I clicked on it yesterday - Disconnect. And something in my brain clicked, too. Although I meant to disconnect my computer from the internet, I had this instant heart check with the word. That's how I feel! I am on disconnect...
First it was with my church. We haven't been able to attend lately so that doesn't help. We live 30 miles away. I don't have a ministry there.
Then it has been with a couple of my closest friends. It isn't anything bad between us (I don't think.) Busy-ness, family commitments, and other situations have just taken up the time we would have spent together. I realized summer is half gone and I haven't had lunch or coffee with any friends. And many of our family outings have been obligations rather than just spontaneous get-togethers.
Worse yet, I feel like I am in a spiritual desert. While I am still praying, I am not sure I am listening well. I am not reading my Bible enough. I know it so why haven't I changed the situation?
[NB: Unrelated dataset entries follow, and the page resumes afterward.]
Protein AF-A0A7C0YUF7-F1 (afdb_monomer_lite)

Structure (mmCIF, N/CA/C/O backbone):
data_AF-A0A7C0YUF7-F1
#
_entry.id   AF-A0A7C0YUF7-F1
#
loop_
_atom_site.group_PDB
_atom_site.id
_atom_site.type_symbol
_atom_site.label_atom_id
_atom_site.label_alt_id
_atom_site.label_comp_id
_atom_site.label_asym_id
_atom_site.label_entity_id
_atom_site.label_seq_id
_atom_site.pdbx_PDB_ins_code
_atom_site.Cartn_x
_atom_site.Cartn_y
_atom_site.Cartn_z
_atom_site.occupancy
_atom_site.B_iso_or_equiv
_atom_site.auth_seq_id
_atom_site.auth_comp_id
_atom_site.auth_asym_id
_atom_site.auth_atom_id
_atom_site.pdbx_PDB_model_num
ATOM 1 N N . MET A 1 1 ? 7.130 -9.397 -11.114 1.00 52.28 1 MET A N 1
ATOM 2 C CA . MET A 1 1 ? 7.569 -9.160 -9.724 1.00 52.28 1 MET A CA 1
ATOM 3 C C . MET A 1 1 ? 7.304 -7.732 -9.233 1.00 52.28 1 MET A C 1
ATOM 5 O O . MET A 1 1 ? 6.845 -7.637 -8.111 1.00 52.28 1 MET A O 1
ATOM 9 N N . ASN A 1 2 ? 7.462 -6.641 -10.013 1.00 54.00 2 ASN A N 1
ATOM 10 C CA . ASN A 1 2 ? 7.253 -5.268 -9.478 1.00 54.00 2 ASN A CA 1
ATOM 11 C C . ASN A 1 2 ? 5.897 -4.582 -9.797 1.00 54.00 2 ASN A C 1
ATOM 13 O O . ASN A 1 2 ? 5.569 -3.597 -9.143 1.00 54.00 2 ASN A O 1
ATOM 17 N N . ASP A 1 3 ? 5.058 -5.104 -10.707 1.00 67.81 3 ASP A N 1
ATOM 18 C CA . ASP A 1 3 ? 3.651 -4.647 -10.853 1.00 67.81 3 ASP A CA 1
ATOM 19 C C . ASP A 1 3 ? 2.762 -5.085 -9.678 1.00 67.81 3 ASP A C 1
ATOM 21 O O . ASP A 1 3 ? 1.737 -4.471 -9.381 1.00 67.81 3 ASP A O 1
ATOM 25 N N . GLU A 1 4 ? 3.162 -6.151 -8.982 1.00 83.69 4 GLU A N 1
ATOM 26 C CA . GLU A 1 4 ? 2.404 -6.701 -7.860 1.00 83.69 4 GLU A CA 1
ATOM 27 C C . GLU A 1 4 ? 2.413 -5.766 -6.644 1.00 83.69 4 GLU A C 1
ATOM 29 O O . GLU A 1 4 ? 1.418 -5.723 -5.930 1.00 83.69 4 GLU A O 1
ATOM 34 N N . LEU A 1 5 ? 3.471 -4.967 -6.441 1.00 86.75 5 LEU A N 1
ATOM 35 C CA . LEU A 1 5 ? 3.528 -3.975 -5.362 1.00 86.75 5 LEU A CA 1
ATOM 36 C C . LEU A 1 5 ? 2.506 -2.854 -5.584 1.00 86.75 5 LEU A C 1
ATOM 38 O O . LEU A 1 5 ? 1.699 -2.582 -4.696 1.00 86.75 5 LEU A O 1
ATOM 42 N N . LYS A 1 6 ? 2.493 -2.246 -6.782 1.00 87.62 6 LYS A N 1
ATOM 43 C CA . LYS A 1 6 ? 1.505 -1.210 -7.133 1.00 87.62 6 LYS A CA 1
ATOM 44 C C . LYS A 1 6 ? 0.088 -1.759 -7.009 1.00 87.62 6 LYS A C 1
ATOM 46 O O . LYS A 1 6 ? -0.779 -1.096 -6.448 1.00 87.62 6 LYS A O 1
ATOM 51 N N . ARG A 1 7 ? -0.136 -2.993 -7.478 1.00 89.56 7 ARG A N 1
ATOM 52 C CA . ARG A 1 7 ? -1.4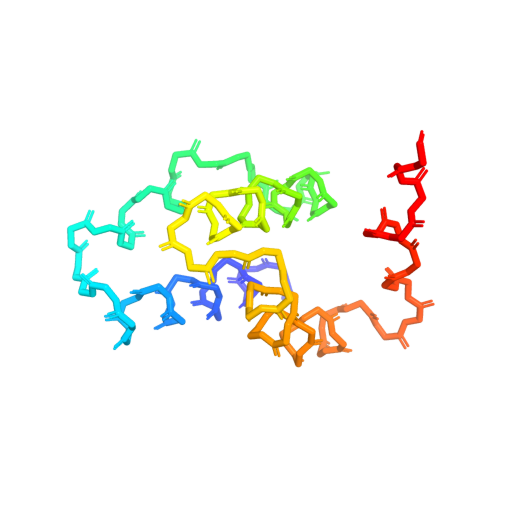42 -3.655 -7.406 1.00 89.56 7 ARG A CA 1
ATOM 53 C C . ARG A 1 7 ? -1.885 -3.921 -5.968 1.00 89.56 7 ARG A C 1
ATOM 55 O O . ARG A 1 7 ? -2.984 -3.512 -5.617 1.00 89.56 7 ARG A O 1
ATOM 62 N N . ASP A 1 8 ? -1.043 -4.538 -5.138 1.00 90.44 8 ASP A N 1
ATOM 63 C CA . ASP A 1 8 ? -1.376 -4.852 -3.740 1.00 90.44 8 ASP A CA 1
ATOM 64 C C . ASP A 1 8 ? -1.697 -3.571 -2.944 1.00 90.44 8 ASP A C 1
ATOM 66 O O . ASP A 1 8 ? -2.670 -3.529 -2.189 1.00 90.44 8 ASP A O 1
ATOM 70 N N . ILE A 1 9 ? -0.923 -2.497 -3.147 1.00 89.94 9 ILE A N 1
ATOM 71 C CA . ILE A 1 9 ? -1.165 -1.190 -2.516 1.00 89.94 9 ILE A CA 1
ATOM 72 C C . ILE A 1 9 ? -2.465 -0.563 -3.028 1.00 89.94 9 ILE A C 1
ATOM 74 O O . ILE A 1 9 ? -3.276 -0.072 -2.244 1.00 89.94 9 ILE A O 1
ATOM 78 N N . LYS A 1 10 ? -2.701 -0.591 -4.341 1.00 90.38 10 LYS A N 1
ATOM 79 C CA . LYS A 1 10 ? -3.928 -0.054 -4.934 1.00 90.38 10 LYS A CA 1
ATOM 80 C C . LYS A 1 10 ? -5.162 -0.801 -4.436 1.00 90.38 10 LYS A C 1
ATOM 82 O O . LYS A 1 10 ? -6.162 -0.166 -4.115 1.00 90.38 10 LYS A O 1
ATOM 87 N N . GLU A 1 11 ? -5.091 -2.125 -4.311 1.00 92.06 11 GLU A N 1
ATOM 88 C CA . GLU A 1 11 ? -6.153 -2.945 -3.720 1.00 92.06 11 GLU A CA 1
ATOM 89 C C . GLU A 1 11 ? -6.379 -2.617 -2.239 1.00 92.06 11 GLU A C 1
ATOM 91 O O . GLU A 1 11 ? -7.528 -2.539 -1.802 1.00 92.06 11 GLU A O 1
ATOM 96 N N . LEU A 1 12 ? -5.312 -2.376 -1.468 1.00 90.81 12 LEU A N 1
ATOM 97 C CA . LEU A 1 12 ? -5.418 -1.906 -0.086 1.00 90.81 12 LEU A CA 1
ATOM 98 C C . LEU A 1 12 ? -6.178 -0.572 -0.018 1.00 90.81 12 LEU A C 1
ATOM 100 O O . LEU A 1 12 ? -7.145 -0.447 0.733 1.00 90.81 12 LEU A O 1
ATOM 104 N N . PHE A 1 13 ? -5.786 0.408 -0.834 1.00 90.06 13 PHE A N 1
ATOM 105 C CA . PHE A 1 13 ? -6.452 1.711 -0.889 1.00 90.06 13 PHE A CA 1
ATOM 106 C C . PHE A 1 13 ? -7.913 1.579 -1.327 1.00 90.06 13 PHE A C 1
ATOM 108 O O . PHE A 1 13 ? -8.788 2.215 -0.741 1.00 90.06 13 PHE A O 1
ATOM 115 N N . LEU A 1 14 ? -8.188 0.718 -2.312 1.00 90.88 14 LEU A N 1
ATOM 116 C CA . LEU A 1 14 ? -9.537 0.434 -2.794 1.00 90.88 14 LEU A CA 1
ATOM 117 C C . LEU A 1 14 ? -10.425 -0.118 -1.675 1.00 90.88 14 LEU A C 1
ATOM 119 O O . LEU A 1 14 ? -11.561 0.322 -1.528 1.00 90.88 14 LEU A O 1
ATOM 123 N N . LYS A 1 15 ? -9.909 -1.058 -0.874 1.00 89.38 15 LYS A N 1
ATOM 124 C CA . LYS A 1 15 ? -10.656 -1.685 0.225 1.00 89.38 15 LYS A CA 1
ATOM 125 C C . LYS A 1 15 ? -10.963 -0.718 1.364 1.00 89.38 15 LYS A C 1
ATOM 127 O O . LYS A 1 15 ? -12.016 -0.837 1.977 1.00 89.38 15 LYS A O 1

I think the drink I need is just out of my reach. I am tired. I am thirsty. I am weary. But I am surviving. And I will come out of the desert. I have before and God will give me the strength to do so. I know this so I am waiting. I don't know what it will take to make me reach for the Living Water I need. I have tried. It doesn't make sense, but if you are honest, you may have felt this way yourself sometimes somewhere.
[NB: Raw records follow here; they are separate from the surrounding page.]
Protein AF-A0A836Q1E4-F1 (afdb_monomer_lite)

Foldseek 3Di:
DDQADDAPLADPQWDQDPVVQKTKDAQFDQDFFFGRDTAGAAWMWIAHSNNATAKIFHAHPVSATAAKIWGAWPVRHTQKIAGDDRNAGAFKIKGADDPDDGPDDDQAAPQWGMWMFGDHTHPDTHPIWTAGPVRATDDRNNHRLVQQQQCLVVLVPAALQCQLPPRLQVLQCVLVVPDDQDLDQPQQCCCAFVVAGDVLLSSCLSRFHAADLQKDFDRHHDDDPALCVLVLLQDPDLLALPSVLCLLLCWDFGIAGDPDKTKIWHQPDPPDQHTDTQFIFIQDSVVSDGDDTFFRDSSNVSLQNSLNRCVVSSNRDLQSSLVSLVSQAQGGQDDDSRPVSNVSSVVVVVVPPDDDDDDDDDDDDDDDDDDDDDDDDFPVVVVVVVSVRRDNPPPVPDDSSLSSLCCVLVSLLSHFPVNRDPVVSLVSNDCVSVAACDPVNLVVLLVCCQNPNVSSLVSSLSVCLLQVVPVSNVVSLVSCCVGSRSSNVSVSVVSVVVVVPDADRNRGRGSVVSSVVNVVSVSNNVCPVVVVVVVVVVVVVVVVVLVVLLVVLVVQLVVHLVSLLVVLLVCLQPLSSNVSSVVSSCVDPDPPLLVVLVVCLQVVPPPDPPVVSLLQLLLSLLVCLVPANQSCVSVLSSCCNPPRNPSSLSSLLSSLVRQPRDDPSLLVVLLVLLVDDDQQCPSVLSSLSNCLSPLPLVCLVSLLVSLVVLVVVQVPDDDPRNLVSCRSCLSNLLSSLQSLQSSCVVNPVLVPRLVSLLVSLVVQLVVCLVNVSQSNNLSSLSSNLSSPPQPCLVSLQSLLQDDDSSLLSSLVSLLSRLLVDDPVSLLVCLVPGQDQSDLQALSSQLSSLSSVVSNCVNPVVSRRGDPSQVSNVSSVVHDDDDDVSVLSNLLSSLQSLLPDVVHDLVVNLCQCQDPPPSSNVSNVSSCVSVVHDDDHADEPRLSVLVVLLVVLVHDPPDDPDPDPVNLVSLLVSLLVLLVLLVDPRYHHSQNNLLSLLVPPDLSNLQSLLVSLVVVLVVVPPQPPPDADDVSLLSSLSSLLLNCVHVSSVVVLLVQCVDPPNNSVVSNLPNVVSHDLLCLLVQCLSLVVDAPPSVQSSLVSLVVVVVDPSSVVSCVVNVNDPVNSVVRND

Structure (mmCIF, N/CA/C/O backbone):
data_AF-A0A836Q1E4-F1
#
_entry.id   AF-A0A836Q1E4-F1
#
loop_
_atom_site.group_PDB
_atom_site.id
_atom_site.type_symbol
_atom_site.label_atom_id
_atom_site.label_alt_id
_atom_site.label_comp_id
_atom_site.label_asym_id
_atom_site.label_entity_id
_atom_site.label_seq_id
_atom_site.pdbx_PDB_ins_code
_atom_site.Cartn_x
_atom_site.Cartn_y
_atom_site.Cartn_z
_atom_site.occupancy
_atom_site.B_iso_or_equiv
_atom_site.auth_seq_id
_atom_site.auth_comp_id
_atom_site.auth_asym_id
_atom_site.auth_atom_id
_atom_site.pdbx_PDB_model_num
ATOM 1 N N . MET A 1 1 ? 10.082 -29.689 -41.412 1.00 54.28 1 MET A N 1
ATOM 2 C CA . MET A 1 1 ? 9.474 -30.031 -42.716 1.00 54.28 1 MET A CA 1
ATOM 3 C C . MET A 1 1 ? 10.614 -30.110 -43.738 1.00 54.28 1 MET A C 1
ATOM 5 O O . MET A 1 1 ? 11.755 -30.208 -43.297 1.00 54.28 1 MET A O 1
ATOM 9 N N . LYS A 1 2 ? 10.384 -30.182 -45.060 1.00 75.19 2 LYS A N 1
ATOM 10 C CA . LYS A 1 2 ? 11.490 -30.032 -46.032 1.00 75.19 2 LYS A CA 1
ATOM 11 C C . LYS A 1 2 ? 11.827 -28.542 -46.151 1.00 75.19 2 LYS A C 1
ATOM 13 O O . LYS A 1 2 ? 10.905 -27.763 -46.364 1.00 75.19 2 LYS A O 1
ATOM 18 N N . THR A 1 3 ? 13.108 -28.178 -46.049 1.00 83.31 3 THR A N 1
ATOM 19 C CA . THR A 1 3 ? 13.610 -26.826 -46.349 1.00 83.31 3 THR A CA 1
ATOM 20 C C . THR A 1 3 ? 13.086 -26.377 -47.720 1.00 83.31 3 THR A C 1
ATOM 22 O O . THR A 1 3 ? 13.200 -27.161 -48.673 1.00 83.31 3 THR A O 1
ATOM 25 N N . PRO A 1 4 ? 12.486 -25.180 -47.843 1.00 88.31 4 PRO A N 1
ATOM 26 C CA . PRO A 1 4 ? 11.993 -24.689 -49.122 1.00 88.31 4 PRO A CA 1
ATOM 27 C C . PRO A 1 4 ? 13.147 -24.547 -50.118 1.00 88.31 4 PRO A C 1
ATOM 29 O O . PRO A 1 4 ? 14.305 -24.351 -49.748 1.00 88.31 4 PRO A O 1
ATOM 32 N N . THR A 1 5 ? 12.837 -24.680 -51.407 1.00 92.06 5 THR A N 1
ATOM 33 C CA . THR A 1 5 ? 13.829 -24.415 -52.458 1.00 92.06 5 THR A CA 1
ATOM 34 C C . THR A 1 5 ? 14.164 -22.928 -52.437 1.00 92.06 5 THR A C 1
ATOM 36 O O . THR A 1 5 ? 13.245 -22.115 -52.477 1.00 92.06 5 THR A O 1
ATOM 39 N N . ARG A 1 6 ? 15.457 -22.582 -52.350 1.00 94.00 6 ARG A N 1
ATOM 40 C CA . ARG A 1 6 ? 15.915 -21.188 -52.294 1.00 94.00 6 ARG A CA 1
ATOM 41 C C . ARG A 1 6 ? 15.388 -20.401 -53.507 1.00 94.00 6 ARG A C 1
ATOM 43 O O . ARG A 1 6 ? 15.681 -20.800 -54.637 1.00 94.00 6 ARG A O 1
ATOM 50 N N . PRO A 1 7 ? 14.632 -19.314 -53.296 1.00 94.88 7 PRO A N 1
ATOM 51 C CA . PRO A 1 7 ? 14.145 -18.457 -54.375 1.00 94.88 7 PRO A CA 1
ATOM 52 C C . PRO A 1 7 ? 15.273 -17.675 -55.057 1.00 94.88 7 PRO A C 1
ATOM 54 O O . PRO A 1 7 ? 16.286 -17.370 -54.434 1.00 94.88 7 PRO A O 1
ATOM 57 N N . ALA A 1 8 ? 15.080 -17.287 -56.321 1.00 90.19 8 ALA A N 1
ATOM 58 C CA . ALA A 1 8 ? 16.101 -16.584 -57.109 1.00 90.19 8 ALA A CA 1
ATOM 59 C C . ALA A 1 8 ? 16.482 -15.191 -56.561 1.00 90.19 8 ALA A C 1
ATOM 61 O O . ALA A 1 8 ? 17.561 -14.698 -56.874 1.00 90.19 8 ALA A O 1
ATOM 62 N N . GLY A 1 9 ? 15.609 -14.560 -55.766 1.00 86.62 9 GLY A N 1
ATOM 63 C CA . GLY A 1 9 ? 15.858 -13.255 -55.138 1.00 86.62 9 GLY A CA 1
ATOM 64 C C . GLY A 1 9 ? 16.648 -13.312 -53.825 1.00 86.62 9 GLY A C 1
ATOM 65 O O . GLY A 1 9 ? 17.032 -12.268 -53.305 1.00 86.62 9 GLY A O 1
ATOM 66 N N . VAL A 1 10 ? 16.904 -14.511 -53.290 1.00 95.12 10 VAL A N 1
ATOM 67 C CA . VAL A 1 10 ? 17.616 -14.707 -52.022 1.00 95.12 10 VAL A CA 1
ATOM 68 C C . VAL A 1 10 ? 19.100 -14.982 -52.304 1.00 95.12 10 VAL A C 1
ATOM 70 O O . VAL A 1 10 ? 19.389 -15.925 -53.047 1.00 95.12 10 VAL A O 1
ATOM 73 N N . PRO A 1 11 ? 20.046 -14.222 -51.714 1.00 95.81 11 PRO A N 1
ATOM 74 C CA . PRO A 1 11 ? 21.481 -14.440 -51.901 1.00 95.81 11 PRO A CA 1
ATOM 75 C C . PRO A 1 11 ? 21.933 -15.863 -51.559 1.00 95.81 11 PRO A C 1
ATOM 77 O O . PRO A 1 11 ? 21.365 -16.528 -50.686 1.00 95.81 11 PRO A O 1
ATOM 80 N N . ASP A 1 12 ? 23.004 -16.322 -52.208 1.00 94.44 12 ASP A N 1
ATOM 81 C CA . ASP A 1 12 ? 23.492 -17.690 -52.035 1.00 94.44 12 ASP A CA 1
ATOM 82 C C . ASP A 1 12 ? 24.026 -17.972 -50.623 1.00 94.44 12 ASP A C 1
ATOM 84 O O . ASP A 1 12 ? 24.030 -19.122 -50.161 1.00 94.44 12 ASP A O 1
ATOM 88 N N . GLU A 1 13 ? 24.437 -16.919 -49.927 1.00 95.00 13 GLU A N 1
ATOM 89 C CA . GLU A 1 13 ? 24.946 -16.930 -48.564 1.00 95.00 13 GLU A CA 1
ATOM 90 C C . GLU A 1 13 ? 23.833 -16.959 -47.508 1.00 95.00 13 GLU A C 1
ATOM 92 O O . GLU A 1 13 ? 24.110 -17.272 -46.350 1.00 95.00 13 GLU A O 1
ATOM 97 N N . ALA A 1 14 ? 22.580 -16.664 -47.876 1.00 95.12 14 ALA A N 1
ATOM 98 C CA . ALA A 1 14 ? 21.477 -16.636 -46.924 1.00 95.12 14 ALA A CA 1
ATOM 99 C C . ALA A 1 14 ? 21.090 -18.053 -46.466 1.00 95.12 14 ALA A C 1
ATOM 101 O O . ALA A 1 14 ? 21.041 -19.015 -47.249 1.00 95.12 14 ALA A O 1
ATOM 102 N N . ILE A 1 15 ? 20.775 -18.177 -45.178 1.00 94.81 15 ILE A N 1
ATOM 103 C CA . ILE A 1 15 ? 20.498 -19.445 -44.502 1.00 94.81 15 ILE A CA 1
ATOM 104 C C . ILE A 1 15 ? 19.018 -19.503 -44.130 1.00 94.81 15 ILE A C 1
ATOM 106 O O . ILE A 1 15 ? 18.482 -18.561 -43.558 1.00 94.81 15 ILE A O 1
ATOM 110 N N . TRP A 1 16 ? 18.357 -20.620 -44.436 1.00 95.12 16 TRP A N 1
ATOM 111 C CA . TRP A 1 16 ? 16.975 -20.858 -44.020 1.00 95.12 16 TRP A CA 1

I wish the answer was as easy as my internet connection. After I hit Disconnect, I reached out and hit Connect again. It was instant. It happened. I know God is within reach, too. I know He is there for me. I know He hears me. I need His Spirit so I hear Him as well. One of these days I will let you know that I am Connected again, on the same frequency with my Lord. One of these days soon we will be sharing the joys of my heart once more.